Since JS is not just limited to the web, there's a bunch of other fields to
explore. Not all are for finding new jobs, but knowing them could add sugar to
your portfolio.

\- Robotics, there's the Tessel.

\- If you're into type-hinted JS, then there's TypeScript.

\- Embedding JS in a microcontroller, there's MuJS.

\- Programming on mobile, there's PhoneGap.

\- Taking that further, where JS is your phone's platform, there's FirefoxOS.

\- Into game development, there's a lot of game engines for JS.
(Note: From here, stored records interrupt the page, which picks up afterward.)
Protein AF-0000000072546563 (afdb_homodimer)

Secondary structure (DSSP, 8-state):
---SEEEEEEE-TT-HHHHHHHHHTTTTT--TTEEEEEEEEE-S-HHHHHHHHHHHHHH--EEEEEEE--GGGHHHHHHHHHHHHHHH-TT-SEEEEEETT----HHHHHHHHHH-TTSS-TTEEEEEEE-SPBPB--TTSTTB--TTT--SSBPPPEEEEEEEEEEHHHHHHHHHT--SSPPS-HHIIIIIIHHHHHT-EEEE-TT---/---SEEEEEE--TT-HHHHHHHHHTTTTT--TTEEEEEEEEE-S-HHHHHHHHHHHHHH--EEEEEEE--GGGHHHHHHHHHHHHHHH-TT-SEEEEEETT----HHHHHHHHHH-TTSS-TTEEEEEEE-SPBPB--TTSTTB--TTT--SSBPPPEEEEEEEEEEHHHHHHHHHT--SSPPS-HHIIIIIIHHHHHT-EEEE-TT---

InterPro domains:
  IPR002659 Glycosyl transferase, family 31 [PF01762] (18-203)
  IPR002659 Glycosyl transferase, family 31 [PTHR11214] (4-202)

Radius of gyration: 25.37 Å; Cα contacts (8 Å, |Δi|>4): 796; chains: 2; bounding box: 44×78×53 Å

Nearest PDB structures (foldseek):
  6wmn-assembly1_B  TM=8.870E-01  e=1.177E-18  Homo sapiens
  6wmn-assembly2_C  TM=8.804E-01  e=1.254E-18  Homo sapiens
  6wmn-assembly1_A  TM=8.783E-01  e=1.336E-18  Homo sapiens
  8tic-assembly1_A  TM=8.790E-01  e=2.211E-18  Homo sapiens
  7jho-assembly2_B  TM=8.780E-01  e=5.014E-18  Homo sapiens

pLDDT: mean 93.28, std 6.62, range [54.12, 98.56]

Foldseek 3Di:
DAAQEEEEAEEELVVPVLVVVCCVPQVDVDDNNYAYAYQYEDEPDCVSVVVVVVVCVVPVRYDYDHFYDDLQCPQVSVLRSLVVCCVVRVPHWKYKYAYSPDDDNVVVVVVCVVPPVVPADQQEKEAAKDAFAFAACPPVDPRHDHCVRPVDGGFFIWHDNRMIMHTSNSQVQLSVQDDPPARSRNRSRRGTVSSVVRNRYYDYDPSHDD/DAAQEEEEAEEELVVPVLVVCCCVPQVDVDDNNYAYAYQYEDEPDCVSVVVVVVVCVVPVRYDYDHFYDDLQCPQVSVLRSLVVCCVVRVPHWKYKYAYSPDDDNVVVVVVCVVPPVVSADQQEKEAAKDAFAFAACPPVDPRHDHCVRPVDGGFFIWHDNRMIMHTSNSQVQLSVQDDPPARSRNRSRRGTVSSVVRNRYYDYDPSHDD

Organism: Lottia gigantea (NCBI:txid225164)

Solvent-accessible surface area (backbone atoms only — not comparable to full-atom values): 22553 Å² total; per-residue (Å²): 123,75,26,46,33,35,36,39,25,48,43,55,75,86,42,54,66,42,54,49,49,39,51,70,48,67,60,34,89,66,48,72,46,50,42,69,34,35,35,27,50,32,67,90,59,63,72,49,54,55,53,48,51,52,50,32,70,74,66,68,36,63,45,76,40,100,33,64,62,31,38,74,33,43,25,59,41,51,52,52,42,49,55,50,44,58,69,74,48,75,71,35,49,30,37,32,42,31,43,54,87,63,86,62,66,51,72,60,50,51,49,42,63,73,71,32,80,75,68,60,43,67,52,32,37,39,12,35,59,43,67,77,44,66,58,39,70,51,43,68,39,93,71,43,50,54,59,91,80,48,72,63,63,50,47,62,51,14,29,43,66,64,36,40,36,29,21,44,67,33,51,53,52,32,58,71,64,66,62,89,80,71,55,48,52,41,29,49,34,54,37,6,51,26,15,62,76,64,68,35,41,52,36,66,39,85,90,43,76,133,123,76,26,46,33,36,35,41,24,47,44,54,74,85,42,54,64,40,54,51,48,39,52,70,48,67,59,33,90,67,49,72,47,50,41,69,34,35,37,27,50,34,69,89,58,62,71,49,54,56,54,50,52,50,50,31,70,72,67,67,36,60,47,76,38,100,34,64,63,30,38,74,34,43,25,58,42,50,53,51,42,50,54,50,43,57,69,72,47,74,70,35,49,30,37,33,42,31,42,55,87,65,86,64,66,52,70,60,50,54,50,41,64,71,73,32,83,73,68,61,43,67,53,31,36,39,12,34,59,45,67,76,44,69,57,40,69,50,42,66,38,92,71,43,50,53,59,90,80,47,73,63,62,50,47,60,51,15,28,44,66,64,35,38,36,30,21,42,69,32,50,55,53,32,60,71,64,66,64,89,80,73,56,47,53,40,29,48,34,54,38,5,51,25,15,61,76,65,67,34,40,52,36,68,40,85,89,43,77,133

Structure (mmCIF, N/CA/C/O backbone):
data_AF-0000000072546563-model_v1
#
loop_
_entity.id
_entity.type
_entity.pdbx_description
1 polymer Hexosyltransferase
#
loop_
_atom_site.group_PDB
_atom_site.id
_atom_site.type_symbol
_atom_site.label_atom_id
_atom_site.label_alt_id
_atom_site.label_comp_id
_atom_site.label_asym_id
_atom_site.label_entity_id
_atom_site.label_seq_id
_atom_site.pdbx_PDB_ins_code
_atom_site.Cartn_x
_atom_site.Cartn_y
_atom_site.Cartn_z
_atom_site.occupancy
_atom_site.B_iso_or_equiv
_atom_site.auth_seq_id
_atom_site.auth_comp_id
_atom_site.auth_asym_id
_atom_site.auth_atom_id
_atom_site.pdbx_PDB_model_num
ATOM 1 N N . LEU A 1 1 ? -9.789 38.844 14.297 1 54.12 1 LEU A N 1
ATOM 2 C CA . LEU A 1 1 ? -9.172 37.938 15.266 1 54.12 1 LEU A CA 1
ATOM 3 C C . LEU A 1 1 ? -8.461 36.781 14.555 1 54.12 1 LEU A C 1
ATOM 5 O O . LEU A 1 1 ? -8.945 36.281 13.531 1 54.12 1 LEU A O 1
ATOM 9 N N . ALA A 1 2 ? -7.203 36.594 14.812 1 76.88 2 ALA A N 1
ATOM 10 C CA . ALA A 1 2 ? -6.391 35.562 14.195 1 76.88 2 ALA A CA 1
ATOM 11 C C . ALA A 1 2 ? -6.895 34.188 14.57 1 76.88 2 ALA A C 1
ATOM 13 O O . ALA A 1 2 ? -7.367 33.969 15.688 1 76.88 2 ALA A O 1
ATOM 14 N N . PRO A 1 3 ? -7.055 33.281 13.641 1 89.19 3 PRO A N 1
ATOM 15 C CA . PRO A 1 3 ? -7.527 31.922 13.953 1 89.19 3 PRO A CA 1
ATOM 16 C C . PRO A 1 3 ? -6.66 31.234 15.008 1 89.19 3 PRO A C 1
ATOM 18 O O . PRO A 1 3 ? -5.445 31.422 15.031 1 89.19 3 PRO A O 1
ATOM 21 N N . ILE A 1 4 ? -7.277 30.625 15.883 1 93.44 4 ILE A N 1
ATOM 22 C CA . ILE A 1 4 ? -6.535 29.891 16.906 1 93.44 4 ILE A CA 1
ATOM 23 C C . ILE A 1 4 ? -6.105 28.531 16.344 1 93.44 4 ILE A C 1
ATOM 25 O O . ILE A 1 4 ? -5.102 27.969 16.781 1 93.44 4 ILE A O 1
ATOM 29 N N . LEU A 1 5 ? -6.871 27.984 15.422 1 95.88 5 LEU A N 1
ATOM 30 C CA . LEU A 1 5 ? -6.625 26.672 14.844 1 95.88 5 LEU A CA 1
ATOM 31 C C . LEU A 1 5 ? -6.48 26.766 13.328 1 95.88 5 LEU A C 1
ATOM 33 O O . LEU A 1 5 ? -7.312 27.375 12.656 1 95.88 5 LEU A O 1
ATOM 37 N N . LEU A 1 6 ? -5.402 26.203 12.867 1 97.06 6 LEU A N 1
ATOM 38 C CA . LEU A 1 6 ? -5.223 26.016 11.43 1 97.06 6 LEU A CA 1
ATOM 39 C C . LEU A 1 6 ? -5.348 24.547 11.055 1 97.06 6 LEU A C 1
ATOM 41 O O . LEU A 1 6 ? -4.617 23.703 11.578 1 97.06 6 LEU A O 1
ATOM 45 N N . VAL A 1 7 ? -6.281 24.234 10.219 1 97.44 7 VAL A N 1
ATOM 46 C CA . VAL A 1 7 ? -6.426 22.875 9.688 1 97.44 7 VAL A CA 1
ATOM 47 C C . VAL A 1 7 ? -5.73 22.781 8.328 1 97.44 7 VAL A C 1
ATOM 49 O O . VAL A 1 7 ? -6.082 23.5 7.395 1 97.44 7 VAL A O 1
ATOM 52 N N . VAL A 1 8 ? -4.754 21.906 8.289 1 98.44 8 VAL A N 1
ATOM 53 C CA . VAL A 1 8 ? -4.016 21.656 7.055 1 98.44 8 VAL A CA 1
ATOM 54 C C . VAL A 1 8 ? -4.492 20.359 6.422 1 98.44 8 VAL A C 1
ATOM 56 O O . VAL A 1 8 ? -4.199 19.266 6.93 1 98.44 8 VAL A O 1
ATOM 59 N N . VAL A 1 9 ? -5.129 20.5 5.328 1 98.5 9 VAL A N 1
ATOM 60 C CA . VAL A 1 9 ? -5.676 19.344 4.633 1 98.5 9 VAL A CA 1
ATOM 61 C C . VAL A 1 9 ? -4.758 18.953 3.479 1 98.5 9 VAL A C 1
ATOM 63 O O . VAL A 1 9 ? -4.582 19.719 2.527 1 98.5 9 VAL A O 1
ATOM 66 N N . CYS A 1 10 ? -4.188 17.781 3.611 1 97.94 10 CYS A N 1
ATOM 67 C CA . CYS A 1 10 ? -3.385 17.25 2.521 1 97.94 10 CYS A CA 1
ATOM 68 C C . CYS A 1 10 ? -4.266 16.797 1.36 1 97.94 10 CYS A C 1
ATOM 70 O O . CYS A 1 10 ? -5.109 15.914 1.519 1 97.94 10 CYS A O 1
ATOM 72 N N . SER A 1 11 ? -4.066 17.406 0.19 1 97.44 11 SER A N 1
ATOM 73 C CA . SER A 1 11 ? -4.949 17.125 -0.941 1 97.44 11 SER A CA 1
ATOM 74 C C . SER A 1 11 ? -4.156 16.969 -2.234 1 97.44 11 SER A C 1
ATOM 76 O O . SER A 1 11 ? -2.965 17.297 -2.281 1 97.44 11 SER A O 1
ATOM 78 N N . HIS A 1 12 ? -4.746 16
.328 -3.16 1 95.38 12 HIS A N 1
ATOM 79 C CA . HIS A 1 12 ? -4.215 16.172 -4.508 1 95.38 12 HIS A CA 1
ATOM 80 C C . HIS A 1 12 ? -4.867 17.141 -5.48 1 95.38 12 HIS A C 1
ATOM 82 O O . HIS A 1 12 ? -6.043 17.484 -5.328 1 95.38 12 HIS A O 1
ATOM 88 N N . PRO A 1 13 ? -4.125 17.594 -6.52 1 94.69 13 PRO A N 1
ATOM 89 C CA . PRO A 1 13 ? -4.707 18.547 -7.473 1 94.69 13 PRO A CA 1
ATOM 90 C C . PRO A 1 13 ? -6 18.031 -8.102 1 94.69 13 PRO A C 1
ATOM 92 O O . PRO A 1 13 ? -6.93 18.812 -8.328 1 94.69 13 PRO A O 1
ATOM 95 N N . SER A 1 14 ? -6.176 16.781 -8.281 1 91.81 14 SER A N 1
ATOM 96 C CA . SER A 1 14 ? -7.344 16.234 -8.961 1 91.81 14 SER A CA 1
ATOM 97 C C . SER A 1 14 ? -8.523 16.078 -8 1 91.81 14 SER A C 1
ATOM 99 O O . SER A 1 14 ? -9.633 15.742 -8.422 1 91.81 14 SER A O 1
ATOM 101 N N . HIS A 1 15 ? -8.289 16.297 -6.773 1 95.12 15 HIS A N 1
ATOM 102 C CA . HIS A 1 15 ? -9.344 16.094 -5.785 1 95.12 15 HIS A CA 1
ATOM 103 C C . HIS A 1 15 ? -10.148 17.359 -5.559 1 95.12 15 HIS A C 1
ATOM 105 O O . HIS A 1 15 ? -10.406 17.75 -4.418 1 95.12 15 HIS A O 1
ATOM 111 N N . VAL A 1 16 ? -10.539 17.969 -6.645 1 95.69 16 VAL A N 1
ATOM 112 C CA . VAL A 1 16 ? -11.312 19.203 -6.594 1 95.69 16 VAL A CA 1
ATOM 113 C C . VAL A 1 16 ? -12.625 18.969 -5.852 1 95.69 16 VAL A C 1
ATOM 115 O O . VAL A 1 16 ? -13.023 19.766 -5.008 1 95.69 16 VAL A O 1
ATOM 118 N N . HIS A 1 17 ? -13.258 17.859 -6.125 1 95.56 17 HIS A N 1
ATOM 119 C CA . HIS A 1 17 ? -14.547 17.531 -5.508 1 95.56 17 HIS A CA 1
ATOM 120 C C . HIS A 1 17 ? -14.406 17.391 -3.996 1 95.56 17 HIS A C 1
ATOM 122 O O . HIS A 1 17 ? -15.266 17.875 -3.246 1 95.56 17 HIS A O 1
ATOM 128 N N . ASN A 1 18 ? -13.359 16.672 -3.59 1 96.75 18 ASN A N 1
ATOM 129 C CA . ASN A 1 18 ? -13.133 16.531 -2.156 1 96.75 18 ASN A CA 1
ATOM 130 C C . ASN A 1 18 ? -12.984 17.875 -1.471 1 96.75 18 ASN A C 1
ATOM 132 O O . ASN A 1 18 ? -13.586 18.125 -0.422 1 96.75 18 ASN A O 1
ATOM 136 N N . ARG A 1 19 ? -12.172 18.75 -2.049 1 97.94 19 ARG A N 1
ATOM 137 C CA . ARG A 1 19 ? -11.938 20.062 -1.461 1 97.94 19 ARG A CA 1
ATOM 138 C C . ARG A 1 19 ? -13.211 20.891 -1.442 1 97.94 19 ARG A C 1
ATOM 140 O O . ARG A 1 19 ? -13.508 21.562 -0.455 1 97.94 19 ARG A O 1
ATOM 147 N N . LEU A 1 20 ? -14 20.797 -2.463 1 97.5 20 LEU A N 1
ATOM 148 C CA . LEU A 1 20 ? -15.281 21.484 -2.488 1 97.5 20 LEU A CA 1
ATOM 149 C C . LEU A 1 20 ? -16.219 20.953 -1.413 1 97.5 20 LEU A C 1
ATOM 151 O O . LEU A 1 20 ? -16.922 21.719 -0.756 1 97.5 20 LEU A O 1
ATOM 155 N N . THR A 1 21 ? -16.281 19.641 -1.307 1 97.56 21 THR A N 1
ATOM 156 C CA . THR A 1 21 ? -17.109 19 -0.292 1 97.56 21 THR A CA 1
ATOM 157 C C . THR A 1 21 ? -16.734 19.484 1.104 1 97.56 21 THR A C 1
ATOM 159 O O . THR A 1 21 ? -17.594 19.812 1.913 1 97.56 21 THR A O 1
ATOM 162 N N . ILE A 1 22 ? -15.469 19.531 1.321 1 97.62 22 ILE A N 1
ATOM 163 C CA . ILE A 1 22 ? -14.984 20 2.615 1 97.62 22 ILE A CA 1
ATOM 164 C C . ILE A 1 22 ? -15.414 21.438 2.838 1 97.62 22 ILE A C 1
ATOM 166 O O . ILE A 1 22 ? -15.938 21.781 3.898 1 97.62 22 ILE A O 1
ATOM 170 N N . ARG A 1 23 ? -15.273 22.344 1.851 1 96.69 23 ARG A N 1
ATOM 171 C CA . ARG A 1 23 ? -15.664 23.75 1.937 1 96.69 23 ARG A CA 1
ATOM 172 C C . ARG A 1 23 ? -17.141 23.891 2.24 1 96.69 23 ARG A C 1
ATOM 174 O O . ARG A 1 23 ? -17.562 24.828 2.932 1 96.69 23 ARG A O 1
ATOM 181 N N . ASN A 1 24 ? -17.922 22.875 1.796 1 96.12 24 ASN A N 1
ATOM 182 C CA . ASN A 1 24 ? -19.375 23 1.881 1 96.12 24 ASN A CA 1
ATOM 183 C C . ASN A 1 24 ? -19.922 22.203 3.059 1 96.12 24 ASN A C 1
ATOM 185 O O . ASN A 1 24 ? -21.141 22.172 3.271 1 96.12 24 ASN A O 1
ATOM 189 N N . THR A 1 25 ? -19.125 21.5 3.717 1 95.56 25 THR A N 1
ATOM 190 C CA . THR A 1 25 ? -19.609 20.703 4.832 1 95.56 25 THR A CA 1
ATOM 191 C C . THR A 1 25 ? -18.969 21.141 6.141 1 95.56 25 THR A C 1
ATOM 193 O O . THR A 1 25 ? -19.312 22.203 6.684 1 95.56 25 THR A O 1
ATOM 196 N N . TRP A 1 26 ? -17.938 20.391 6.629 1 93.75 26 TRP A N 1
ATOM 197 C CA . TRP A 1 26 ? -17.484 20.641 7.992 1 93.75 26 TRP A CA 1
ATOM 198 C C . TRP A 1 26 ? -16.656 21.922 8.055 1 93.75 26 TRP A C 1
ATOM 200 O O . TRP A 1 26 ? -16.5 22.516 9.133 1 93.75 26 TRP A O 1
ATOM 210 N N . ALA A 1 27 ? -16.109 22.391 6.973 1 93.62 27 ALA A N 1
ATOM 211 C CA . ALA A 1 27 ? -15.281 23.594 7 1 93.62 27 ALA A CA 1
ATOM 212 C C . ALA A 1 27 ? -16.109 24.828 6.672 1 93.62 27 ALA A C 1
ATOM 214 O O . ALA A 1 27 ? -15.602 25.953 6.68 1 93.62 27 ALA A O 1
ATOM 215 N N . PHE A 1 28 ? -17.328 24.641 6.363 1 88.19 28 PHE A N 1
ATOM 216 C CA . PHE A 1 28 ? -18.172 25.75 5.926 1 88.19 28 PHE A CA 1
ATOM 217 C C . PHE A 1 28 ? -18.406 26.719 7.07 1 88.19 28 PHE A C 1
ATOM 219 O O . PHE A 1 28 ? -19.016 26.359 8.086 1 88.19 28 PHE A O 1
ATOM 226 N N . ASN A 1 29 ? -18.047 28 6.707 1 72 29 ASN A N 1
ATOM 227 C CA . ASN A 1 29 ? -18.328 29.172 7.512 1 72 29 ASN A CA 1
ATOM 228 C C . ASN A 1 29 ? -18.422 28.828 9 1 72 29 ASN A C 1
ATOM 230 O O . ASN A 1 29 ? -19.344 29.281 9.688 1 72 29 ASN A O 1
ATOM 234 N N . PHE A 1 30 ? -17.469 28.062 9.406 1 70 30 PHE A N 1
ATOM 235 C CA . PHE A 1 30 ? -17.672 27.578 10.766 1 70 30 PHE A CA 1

\- Desktop app development, there's NW.js

------
insoluble
While I cannot tell you what niche would be best for you personally, I would
recommend making something impressive in the process of learning whatever it
is you choose. At least then, if the area of expertise ends up being a bad
bet, you would have something to show for it; and this portfolio item could
live far longer than the specific knowledge you acquire. Another option would
be to make the learning process a teaching experience (if you are not worried
about sharing trade secrets), such as by writing educational blog posts in the
process.

The sense of your question is very much akin to asking for investment advice.
Both have the same problems of being a gamble and being prone to having
recipients unwilling to divulge their secrets. If I were to provide one piece
of advice on choosing, I would say choose a technology related to a field you
would like to learn more about for personal, less technical reasons. That way
you enjoy the learning and have a more certain feeling of accomplishment.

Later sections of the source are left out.